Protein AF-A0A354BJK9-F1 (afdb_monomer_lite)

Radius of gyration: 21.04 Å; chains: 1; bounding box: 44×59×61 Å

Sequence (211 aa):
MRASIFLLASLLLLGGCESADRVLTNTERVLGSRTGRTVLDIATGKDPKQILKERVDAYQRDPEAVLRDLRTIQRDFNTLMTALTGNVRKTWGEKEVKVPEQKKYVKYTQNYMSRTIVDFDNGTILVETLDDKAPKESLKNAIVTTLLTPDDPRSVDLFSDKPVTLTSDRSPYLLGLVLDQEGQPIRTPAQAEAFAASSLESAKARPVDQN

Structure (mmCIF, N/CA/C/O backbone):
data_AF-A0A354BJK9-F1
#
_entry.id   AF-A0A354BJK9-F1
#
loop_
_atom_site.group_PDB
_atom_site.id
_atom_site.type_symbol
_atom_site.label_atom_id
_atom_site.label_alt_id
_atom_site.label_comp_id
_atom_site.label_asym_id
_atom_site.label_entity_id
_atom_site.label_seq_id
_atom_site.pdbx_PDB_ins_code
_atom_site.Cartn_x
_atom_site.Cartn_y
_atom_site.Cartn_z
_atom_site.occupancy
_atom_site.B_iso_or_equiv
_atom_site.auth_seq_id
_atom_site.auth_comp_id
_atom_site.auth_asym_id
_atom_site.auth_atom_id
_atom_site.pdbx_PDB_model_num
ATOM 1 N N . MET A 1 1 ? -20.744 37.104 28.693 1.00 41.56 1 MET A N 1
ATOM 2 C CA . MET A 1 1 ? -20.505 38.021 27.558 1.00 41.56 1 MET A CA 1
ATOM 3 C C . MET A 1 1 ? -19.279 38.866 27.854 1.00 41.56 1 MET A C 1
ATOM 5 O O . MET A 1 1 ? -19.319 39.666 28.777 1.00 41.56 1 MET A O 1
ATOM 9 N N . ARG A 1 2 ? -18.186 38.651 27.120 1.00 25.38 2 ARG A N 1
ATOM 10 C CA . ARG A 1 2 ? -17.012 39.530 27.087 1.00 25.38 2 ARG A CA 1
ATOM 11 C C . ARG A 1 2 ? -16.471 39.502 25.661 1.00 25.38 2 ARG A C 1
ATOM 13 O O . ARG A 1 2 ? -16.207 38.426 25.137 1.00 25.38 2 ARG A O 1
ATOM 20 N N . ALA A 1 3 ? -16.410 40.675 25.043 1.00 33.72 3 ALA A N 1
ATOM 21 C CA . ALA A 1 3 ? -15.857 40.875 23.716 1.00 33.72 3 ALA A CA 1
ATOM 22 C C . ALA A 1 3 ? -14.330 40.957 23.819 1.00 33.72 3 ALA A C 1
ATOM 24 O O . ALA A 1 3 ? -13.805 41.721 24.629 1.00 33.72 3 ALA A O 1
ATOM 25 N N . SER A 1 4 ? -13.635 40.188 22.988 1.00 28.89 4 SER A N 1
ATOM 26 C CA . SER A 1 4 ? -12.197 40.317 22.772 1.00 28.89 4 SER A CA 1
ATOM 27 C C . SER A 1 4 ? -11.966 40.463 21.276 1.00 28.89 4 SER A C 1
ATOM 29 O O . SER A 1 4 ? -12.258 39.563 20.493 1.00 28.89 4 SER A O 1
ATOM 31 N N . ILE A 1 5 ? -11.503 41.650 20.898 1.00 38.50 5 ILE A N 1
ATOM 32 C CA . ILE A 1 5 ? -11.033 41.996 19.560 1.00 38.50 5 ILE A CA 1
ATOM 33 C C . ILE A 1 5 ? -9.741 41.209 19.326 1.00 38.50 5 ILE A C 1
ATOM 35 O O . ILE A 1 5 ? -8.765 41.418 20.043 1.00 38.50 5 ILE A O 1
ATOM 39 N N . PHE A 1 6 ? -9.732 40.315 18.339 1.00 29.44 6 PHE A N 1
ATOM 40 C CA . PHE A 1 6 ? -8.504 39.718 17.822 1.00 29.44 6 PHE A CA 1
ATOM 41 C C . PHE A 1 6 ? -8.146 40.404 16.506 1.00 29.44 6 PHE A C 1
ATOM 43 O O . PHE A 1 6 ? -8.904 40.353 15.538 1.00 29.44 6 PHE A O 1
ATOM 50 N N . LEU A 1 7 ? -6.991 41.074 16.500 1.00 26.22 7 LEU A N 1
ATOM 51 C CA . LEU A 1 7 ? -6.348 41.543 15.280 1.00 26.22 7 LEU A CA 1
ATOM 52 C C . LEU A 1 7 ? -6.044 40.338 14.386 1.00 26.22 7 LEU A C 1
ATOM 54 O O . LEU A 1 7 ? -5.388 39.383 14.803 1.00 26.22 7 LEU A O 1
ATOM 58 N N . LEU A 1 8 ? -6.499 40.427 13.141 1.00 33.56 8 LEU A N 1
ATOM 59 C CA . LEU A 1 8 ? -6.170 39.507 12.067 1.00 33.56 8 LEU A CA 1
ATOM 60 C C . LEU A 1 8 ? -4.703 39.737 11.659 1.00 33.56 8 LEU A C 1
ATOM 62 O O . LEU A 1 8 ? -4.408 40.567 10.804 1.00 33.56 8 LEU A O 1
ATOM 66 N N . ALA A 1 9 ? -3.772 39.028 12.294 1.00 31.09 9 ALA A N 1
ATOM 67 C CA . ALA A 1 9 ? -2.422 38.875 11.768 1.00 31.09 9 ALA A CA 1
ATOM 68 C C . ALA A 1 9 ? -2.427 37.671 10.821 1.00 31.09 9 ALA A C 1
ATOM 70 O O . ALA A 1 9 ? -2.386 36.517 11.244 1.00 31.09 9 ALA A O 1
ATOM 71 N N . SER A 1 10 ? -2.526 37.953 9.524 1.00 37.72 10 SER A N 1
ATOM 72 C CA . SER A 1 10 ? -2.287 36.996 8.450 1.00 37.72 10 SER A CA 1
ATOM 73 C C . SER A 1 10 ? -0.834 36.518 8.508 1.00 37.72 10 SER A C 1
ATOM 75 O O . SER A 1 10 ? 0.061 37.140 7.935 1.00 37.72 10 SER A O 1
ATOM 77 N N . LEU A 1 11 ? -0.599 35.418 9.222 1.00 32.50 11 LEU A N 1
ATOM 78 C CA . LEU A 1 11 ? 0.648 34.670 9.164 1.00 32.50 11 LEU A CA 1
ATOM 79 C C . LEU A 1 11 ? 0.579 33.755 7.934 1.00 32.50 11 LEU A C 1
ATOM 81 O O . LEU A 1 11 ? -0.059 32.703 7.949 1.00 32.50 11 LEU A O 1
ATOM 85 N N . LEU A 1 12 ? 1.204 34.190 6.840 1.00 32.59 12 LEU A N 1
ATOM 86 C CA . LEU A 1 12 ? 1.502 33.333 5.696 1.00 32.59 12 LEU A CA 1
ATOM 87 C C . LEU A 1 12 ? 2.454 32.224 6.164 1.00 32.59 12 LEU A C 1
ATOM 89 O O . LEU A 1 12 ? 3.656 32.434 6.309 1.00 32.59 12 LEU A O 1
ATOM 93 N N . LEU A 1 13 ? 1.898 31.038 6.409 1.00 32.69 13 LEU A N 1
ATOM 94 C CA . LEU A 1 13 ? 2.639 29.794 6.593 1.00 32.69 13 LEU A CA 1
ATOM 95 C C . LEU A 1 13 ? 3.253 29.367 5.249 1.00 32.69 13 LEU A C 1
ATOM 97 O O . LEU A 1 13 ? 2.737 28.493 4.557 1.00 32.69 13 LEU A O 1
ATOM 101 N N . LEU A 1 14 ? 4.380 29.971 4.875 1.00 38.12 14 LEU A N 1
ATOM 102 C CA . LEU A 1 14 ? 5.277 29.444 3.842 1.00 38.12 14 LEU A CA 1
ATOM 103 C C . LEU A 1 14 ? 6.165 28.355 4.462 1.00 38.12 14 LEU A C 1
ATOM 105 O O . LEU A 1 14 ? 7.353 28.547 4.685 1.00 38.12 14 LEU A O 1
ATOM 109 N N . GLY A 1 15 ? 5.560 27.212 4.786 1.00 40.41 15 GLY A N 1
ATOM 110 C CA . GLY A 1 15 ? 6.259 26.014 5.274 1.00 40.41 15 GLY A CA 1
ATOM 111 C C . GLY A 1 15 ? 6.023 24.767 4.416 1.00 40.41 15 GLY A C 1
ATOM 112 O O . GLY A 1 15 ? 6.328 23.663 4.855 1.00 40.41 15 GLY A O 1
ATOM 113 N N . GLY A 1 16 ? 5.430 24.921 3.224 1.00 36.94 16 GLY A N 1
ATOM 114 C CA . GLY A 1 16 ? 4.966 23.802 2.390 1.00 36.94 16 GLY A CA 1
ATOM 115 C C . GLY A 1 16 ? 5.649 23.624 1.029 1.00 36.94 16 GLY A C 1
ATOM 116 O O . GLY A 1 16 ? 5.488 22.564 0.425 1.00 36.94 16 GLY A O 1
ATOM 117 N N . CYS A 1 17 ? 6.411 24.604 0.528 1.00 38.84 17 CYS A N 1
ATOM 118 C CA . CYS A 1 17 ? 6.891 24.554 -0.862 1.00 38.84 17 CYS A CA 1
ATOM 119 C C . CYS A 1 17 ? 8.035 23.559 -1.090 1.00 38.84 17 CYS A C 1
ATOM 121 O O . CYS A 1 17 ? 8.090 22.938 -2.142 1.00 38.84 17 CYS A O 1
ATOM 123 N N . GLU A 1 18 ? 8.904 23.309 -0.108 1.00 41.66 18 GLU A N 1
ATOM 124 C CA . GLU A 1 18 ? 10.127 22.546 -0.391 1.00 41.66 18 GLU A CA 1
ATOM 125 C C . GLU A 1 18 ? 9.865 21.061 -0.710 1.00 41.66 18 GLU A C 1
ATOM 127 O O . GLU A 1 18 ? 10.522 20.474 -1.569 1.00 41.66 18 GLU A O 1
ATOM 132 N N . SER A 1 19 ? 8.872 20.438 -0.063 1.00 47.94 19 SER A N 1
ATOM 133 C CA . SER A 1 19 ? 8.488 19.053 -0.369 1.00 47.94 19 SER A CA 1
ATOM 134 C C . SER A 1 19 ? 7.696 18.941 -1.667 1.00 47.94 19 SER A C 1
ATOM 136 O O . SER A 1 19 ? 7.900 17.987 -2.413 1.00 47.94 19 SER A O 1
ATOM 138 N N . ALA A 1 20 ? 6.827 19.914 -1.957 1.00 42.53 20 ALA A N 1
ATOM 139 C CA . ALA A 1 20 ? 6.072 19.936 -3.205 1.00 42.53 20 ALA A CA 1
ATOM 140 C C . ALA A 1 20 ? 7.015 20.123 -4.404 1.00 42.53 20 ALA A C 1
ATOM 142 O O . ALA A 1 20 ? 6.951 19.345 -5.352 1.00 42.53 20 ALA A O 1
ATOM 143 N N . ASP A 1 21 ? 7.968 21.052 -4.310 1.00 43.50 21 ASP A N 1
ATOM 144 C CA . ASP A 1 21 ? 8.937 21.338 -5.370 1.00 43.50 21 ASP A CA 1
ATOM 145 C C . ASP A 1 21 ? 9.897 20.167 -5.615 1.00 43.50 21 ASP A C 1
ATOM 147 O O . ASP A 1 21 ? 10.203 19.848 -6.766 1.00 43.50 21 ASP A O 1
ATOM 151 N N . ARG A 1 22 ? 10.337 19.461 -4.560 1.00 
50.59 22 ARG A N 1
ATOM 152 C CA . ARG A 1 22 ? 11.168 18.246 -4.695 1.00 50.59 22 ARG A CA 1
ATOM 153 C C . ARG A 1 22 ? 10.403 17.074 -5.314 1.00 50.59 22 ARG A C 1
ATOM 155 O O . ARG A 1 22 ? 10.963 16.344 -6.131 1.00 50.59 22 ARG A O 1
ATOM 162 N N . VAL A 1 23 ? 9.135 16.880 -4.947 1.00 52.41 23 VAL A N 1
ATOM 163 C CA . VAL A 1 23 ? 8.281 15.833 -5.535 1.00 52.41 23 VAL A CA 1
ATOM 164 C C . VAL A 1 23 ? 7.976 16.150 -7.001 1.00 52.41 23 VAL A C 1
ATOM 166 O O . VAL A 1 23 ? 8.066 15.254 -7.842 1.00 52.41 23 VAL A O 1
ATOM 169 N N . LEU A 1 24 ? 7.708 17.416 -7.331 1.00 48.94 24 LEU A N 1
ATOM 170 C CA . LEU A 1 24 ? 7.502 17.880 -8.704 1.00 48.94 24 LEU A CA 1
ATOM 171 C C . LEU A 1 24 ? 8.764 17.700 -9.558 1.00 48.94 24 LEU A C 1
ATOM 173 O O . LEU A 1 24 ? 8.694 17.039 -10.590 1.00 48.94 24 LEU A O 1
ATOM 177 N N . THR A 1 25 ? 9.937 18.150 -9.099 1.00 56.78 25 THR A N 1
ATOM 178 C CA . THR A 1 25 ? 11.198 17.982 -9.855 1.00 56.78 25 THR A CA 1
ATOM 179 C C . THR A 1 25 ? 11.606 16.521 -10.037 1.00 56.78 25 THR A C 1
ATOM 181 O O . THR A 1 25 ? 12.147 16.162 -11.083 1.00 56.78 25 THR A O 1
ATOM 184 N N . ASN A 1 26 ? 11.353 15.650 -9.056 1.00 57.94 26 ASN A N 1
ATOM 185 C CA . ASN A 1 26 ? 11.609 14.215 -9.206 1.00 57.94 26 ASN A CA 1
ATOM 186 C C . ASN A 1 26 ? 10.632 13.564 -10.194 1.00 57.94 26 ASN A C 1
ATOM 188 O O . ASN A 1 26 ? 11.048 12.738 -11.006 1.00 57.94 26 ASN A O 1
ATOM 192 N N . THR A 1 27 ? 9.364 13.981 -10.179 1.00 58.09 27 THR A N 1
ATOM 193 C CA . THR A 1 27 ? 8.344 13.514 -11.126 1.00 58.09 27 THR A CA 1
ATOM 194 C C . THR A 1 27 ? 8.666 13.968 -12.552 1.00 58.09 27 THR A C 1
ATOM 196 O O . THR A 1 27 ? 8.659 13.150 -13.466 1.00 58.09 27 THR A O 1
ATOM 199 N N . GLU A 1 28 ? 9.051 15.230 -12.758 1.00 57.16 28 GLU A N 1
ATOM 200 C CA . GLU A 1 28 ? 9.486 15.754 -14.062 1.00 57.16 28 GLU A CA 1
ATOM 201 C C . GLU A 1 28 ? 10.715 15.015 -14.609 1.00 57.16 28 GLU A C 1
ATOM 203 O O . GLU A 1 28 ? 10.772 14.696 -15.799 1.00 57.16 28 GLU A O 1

...

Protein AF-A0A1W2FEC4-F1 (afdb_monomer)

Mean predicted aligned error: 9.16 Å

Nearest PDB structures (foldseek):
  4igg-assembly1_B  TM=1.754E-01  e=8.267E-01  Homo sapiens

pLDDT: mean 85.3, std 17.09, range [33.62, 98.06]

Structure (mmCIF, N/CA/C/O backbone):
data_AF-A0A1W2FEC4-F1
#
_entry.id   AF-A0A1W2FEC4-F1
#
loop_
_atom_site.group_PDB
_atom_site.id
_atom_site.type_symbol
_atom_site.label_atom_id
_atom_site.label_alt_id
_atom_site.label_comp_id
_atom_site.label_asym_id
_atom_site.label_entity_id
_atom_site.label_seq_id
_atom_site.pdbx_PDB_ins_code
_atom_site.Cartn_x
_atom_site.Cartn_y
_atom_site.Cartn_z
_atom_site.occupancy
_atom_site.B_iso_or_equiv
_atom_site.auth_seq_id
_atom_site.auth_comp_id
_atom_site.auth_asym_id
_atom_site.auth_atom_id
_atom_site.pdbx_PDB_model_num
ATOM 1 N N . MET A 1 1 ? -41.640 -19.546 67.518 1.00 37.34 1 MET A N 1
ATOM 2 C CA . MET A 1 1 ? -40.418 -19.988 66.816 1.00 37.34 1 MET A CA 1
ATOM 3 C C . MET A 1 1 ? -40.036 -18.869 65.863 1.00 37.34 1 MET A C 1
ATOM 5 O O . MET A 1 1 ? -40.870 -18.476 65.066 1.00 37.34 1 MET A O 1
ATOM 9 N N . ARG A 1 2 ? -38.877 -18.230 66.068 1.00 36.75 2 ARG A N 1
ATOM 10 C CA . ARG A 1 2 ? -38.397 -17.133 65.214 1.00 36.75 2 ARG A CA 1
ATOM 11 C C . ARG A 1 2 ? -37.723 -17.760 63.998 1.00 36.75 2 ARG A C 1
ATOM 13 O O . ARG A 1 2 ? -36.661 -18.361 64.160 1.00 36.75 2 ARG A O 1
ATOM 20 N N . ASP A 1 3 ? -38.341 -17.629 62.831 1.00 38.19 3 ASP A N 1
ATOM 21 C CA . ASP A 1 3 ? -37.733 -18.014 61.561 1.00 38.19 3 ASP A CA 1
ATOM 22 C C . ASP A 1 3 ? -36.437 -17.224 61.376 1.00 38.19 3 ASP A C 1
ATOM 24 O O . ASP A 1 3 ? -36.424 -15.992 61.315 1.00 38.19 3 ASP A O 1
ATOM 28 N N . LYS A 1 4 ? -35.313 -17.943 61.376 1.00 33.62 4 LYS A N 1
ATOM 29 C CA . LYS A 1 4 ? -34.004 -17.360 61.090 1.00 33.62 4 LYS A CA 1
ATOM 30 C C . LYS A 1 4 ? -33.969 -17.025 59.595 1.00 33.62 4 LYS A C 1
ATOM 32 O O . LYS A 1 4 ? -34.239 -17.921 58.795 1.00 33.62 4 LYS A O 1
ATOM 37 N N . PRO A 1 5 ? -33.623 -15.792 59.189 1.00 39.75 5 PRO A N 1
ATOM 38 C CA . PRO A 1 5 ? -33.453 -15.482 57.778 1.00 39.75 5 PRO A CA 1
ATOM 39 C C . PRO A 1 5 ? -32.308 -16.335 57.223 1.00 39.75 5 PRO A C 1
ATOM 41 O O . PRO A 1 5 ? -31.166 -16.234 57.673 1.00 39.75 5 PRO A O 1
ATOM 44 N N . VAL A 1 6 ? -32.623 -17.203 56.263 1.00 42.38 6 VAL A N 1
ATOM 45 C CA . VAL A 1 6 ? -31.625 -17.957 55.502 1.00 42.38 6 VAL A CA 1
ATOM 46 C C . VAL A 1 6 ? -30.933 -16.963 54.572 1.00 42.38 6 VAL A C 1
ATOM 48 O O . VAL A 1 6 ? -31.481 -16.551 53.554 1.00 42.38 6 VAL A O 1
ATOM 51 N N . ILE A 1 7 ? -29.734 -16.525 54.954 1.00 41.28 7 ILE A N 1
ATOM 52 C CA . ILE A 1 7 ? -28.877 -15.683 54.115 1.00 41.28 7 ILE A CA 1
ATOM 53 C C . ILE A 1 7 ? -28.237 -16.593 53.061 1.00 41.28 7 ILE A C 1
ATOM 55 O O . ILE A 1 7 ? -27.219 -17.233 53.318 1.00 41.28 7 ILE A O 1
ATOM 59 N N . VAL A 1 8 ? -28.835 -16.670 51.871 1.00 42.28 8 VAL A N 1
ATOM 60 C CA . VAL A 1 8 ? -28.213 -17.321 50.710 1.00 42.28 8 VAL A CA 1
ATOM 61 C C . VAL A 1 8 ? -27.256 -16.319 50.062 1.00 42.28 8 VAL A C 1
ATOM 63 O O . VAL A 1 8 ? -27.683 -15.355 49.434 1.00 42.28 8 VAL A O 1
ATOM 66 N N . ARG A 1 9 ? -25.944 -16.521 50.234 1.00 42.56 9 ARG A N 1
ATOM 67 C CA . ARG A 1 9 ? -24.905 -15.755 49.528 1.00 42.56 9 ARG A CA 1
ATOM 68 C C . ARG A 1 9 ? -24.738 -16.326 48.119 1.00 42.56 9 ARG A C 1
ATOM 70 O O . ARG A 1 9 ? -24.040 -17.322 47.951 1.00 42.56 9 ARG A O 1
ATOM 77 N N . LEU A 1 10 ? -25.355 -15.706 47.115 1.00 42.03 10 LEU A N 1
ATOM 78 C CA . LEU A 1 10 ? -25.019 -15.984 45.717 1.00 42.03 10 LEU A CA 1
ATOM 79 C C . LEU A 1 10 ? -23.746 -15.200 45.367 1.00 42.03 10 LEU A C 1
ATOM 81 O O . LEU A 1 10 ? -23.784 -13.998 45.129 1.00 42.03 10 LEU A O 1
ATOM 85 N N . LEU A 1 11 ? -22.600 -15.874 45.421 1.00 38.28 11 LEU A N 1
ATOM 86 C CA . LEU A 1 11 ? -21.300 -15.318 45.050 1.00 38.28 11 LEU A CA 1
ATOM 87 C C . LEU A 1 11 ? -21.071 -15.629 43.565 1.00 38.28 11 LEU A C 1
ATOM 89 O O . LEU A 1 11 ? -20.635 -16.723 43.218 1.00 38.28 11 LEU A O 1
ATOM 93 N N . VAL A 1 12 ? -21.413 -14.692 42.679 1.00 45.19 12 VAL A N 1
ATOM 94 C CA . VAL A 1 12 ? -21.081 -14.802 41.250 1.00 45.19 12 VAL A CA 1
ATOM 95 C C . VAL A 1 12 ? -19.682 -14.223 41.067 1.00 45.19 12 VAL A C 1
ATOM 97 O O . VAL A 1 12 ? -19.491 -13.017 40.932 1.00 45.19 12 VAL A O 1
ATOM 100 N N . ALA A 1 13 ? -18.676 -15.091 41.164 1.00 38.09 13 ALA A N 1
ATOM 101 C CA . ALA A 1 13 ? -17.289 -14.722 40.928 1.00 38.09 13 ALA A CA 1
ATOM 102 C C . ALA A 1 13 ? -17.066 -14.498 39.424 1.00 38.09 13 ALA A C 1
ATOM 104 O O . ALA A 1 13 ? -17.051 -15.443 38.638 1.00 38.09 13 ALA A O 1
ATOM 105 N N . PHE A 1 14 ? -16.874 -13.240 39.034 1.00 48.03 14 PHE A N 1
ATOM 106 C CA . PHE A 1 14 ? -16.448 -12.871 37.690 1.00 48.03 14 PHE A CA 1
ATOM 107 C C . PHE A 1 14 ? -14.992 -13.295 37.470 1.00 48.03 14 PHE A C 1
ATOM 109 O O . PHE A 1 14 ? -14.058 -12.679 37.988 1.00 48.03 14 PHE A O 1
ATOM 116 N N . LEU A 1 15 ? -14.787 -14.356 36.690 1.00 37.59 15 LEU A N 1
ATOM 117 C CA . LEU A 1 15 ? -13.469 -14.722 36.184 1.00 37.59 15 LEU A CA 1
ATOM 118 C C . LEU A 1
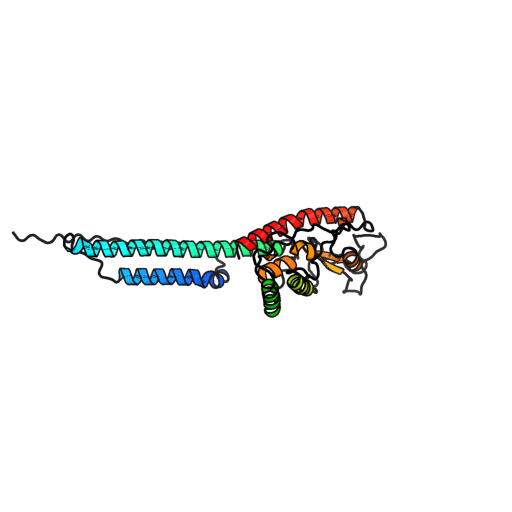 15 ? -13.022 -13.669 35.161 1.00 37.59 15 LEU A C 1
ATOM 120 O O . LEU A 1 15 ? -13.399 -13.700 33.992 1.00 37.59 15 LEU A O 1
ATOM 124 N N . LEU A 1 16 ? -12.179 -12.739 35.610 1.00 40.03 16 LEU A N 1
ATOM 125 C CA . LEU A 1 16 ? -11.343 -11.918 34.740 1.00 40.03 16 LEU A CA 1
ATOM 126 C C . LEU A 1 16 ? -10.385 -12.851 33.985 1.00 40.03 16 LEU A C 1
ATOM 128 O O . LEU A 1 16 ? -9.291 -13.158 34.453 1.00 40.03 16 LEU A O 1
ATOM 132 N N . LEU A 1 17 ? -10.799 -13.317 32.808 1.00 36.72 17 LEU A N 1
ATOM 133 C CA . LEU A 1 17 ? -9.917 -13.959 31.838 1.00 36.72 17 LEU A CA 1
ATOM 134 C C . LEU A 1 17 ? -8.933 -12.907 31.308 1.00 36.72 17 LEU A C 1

[WORK TO COMPLETE]
In the material above, locate the line containing "ATOM 151 N N" and the line containing "ATOM 153 C C". Transcribe exactly those two lines and every line between them, and nothing more.

[SOLUTION FOR THIS EXERCISE]
ATOM 151 N N . ARG A 1 22 ? 10.337 19.461 -4.560 1.00 
50.59 22 ARG A N 1
ATOM 152 C CA . ARG A 1 22 ? 11.168 18.246 -4.695 1.00 50.59 22 ARG A CA 1
ATOM 153 C C . ARG A 1 22 ? 10.403 17.074 -5.314 1.00 50.59 22 ARG A C 1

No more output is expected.